Aufbruchswillige Avantgarde in der Zeitschlaufe
"Treibsand – Analyzing while waiting (For time to pass)" versammelt dabei gefilmte Installationen und Performances, Kunst-Videos, Fotografien, Bilder und Kommentare von Künstlern, Kritikern und Kennern.
Ganz anders als das Propagandagetöse aus Teheran präsentiert sich die neue iranische Kunst als subtil und vielschichtig. Der Titel gibt dabei schon eine erste Orientierung vor: "Warten in der Zeitschlaufe" deutet die Stagnation an, mit der sich die aufbruchwillige Avantgarde im Iran konfrontiert sieht.

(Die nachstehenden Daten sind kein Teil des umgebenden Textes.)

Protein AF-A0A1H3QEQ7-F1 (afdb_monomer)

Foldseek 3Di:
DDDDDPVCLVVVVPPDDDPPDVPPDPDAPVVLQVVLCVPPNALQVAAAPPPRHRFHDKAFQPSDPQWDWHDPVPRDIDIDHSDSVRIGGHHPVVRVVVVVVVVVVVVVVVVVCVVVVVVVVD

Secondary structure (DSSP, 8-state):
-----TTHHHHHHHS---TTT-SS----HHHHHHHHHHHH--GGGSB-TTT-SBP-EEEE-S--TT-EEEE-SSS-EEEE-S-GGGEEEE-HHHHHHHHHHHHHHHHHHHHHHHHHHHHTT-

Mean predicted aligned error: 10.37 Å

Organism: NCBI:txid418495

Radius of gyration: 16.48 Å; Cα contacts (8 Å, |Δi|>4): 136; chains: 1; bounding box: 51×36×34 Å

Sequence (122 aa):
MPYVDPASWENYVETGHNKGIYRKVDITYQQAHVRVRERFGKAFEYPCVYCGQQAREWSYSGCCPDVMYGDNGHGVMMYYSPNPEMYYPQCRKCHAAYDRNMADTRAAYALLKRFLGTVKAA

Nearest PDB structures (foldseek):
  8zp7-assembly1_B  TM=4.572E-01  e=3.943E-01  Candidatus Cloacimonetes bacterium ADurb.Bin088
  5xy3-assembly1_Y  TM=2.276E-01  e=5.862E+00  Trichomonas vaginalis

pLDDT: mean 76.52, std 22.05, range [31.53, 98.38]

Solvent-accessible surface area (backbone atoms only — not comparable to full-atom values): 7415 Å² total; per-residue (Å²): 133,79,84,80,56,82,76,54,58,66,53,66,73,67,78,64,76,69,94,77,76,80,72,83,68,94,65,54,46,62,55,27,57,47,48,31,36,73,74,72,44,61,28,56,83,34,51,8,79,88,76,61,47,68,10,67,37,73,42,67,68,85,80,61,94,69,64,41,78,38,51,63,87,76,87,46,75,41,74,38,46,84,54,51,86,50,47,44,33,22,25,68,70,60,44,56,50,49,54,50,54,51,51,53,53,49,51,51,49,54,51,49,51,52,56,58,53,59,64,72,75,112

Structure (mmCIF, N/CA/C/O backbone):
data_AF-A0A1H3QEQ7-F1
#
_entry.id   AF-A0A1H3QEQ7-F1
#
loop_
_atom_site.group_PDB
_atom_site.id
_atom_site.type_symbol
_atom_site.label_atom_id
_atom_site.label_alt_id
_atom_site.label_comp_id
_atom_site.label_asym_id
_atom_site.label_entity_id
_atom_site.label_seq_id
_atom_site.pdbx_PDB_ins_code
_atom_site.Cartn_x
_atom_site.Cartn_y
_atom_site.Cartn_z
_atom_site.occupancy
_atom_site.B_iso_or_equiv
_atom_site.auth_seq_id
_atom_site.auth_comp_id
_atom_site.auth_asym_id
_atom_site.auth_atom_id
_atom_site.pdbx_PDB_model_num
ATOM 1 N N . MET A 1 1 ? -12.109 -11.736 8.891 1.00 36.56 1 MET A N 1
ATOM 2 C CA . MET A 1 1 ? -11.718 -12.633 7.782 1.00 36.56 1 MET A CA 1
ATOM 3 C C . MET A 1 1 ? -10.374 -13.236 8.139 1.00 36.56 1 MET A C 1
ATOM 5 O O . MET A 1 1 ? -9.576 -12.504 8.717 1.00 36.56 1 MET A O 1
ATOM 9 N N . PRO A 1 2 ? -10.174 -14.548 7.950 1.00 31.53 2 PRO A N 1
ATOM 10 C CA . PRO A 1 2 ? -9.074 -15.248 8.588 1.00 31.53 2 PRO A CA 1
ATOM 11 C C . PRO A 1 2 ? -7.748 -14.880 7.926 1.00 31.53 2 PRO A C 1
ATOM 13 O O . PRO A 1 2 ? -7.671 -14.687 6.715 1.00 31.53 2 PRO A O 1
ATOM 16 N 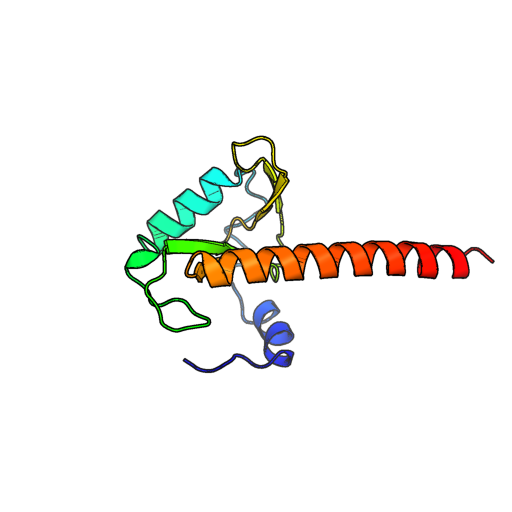N . TYR A 1 3 ? -6.727 -14.773 8.769 1.00 31.83 3 TYR A N 1
ATOM 17 C CA . TYR A 1 3 ? -5.324 -14.848 8.396 1.00 31.83 3 TYR A CA 1
ATOM 18 C C . TYR A 1 3 ? -5.139 -16.021 7.428 1.00 31.83 3 TYR A C 1
ATOM 20 O O . TYR A 1 3 ? -5.399 -17.168 7.793 1.00 31.83 3 TYR A O 1
ATOM 28 N N . VAL A 1 4 ? -4.770 -15.730 6.184 1.00 38.84 4 VAL A N 1
ATOM 29 C CA . VAL A 1 4 ? -4.324 -16.770 5.256 1.00 38.84 4 VAL A CA 1
ATOM 30 C C . VAL A 1 4 ? -2.939 -17.205 5.755 1.00 38.84 4 VAL A C 1
ATOM 32 O O . VAL A 1 4 ? -2.125 -16.350 6.087 1.00 38.84 4 VAL A O 1
ATOM 35 N N . ASP A 1 5 ? -2.703 -18.510 5.887 1.00 33.97 5 ASP A N 1
ATOM 36 C CA . ASP A 1 5 ? -1.471 -19.153 6.400 1.00 33.97 5 ASP A CA 1
ATOM 37 C C . ASP A 1 5 ? -0.335 -19.150 5.360 1.00 33.97 5 ASP A C 1
ATOM 39 O O . ASP A 1 5 ? -0.643 -19.581 4.249 1.00 33.97 5 ASP A O 1
ATOM 43 N N . PRO A 1 6 ? 0.914 -18.699 5.658 1.00 42.53 6 PRO A N 1
ATOM 44 C CA . PRO A 1 6 ? 2.067 -18.597 4.735 1.00 42.53 6 PRO A CA 1
ATOM 45 C C . PRO A 1 6 ? 2.229 -19.712 3.693 1.00 42.53 6 PRO A C 1
ATOM 47 O O . PRO A 1 6 ? 2.648 -19.440 2.568 1.00 42.53 6 PRO A O 1
ATOM 50 N N . ALA A 1 7 ? 1.841 -20.947 4.015 1.00 35.38 7 ALA A N 1
ATOM 51 C CA . ALA A 1 7 ? 1.874 -22.081 3.087 1.00 35.38 7 ALA A CA 1
ATOM 52 C C . ALA A 1 7 ? 0.805 -22.023 1.967 1.00 35.38 7 ALA A C 1
ATOM 54 O O . ALA A 1 7 ? 0.952 -22.637 0.915 1.00 35.38 7 ALA A O 1
ATOM 55 N N . SER A 1 8 ? -0.260 -21.238 2.127 1.00 39.00 8 SER A N 1
ATOM 56 C CA . SER A 1 8 ? -1.288 -21.001 1.100 1.00 39.00 8 SER A CA 1
ATOM 57 C C . SER A 1 8 ? -0.831 -20.080 -0.043 1.00 39.00 8 SER A C 1
ATOM 59 O O . SER A 1 8 ? -1.529 -19.967 -1.051 1.00 39.00 8 SER A O 1
ATOM 61 N N . TRP A 1 9 ? 0.358 -19.470 0.064 1.00 39.16 9 TRP A N 1
ATOM 62 C CA . TRP A 1 9 ? 0.957 -18.641 -0.982 1.00 39.16 9 TRP A CA 1
ATOM 63 C C . TRP A 1 9 ? 1.467 -19.506 -2.134 1.00 39.16 9 TRP A C 1
ATOM 65 O O . TRP A 1 9 ? 1.430 -19.054 -3.273 1.00 39.16 9 TRP A O 1
ATOM 75 N N . GLU A 1 10 ? 1.878 -20.749 -1.861 1.00 37.25 10 GLU A N 1
ATOM 76 C CA . GLU A 1 10 ? 2.266 -21.719 -2.893 1.00 37.25 10 GLU A CA 1
ATOM 77 C C . GLU A 1 10 ? 1.047 -22.116 -3.749 1.00 37.25 10 GLU A C 1
ATOM 79 O O . GLU A 1 10 ? 1.133 -22.150 -4.974 1.00 37.25 10 GLU A O 1
ATOM 84 N N . ASN A 1 11 ? -0.140 -22.241 -3.139 1.00 34.88 11 ASN A N 1
ATOM 85 C CA . ASN A 1 11 ? -1.393 -22.563 -3.842 1.00 34.88 11 ASN A CA 1
ATOM 86 C C . ASN A 1 11 ? -2.039 -21.369 -4.585 1.00 34.88 11 ASN A C 1
ATOM 88 O O . ASN A 1 11 ? -2.808 -21.567 -5.535 1.00 34.88 11 ASN A O 1
ATOM 92 N N . TYR A 1 12 ? -1.724 -20.123 -4.204 1.00 41.72 12 TYR A N 1
ATOM 93 C CA . TYR A 1 12 ? -2.185 -18.909 -4.904 1.00 41.72 12 TYR A CA 1
ATOM 94 C C . TYR A 1 12 ? -1.543 -18.745 -6.294 1.00 41.72 12 TYR A C 1
ATOM 96 O O . TYR A 1 12 ? -2.098 -18.069 -7.162 1.00 41.72 12 TYR A O 1
ATOM 104 N N . VAL A 1 13 ? -0.394 -19.387 -6.529 1.00 42.56 13 VAL A N 1
ATOM 105 C CA . VAL A 1 13 ? 0.276 -19.430 -7.840 1.00 42.56 13 VAL A CA 1
ATOM 106 C C . VAL A 1 13 ? -0.374 -20.469 -8.768 1.00 42.56 13 VAL A C 1
ATOM 108 O O . VAL A 1 13 ? -0.351 -20.312 -9.991 1.00 42.56 13 VAL A O 1
ATOM 111 N N . GLU A 1 14 ? -0.990 -21.514 -8.207 1.00 35.03 14 GLU A N 1
ATOM 112 C CA . GLU A 1 14 ? -1.419 -22.704 -8.955 1.00 35.03 14 GLU A CA 1
ATOM 113 C C . GLU A 1 14 ? -2.894 -22.689 -9.388 1.00 35.03 14 GLU A C 1
ATOM 115 O O . GLU A 1 14 ? -3.223 -23.205 -10.456 1.00 35.03 14 GLU A O 1
ATOM 120 N N . THR A 1 15 ? -3.791 -22.040 -8.638 1.00 38.28 15 THR A N 1
ATOM 121 C CA . THR A 1 15 ? -5.257 -22.151 -8.839 1.00 38.28 15 THR A CA 1
ATOM 122 C C . THR A 1 15 ? -5.878 -21.195 -9.869 1.00 38.28 15 THR A C 1
ATOM 124 O O . THR A 1 15 ? -7.097 -21.111 -9.995 1.00 38.28 15 THR A O 1
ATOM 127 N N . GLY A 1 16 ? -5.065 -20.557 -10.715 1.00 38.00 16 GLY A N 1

Das Video "A few Centimeters above Sealevel" von Neda Razavipour etwa zeigt eingesperrte Goldfische – das traditionelle iranische Glückssymbol -, deren Glasbehältnis durch Tinte zunehmend eingeschwärzt wird. Auch Samira Eskandarfar thematisiert die allgemeine Enge, den Mangel an öffentlichem Raum.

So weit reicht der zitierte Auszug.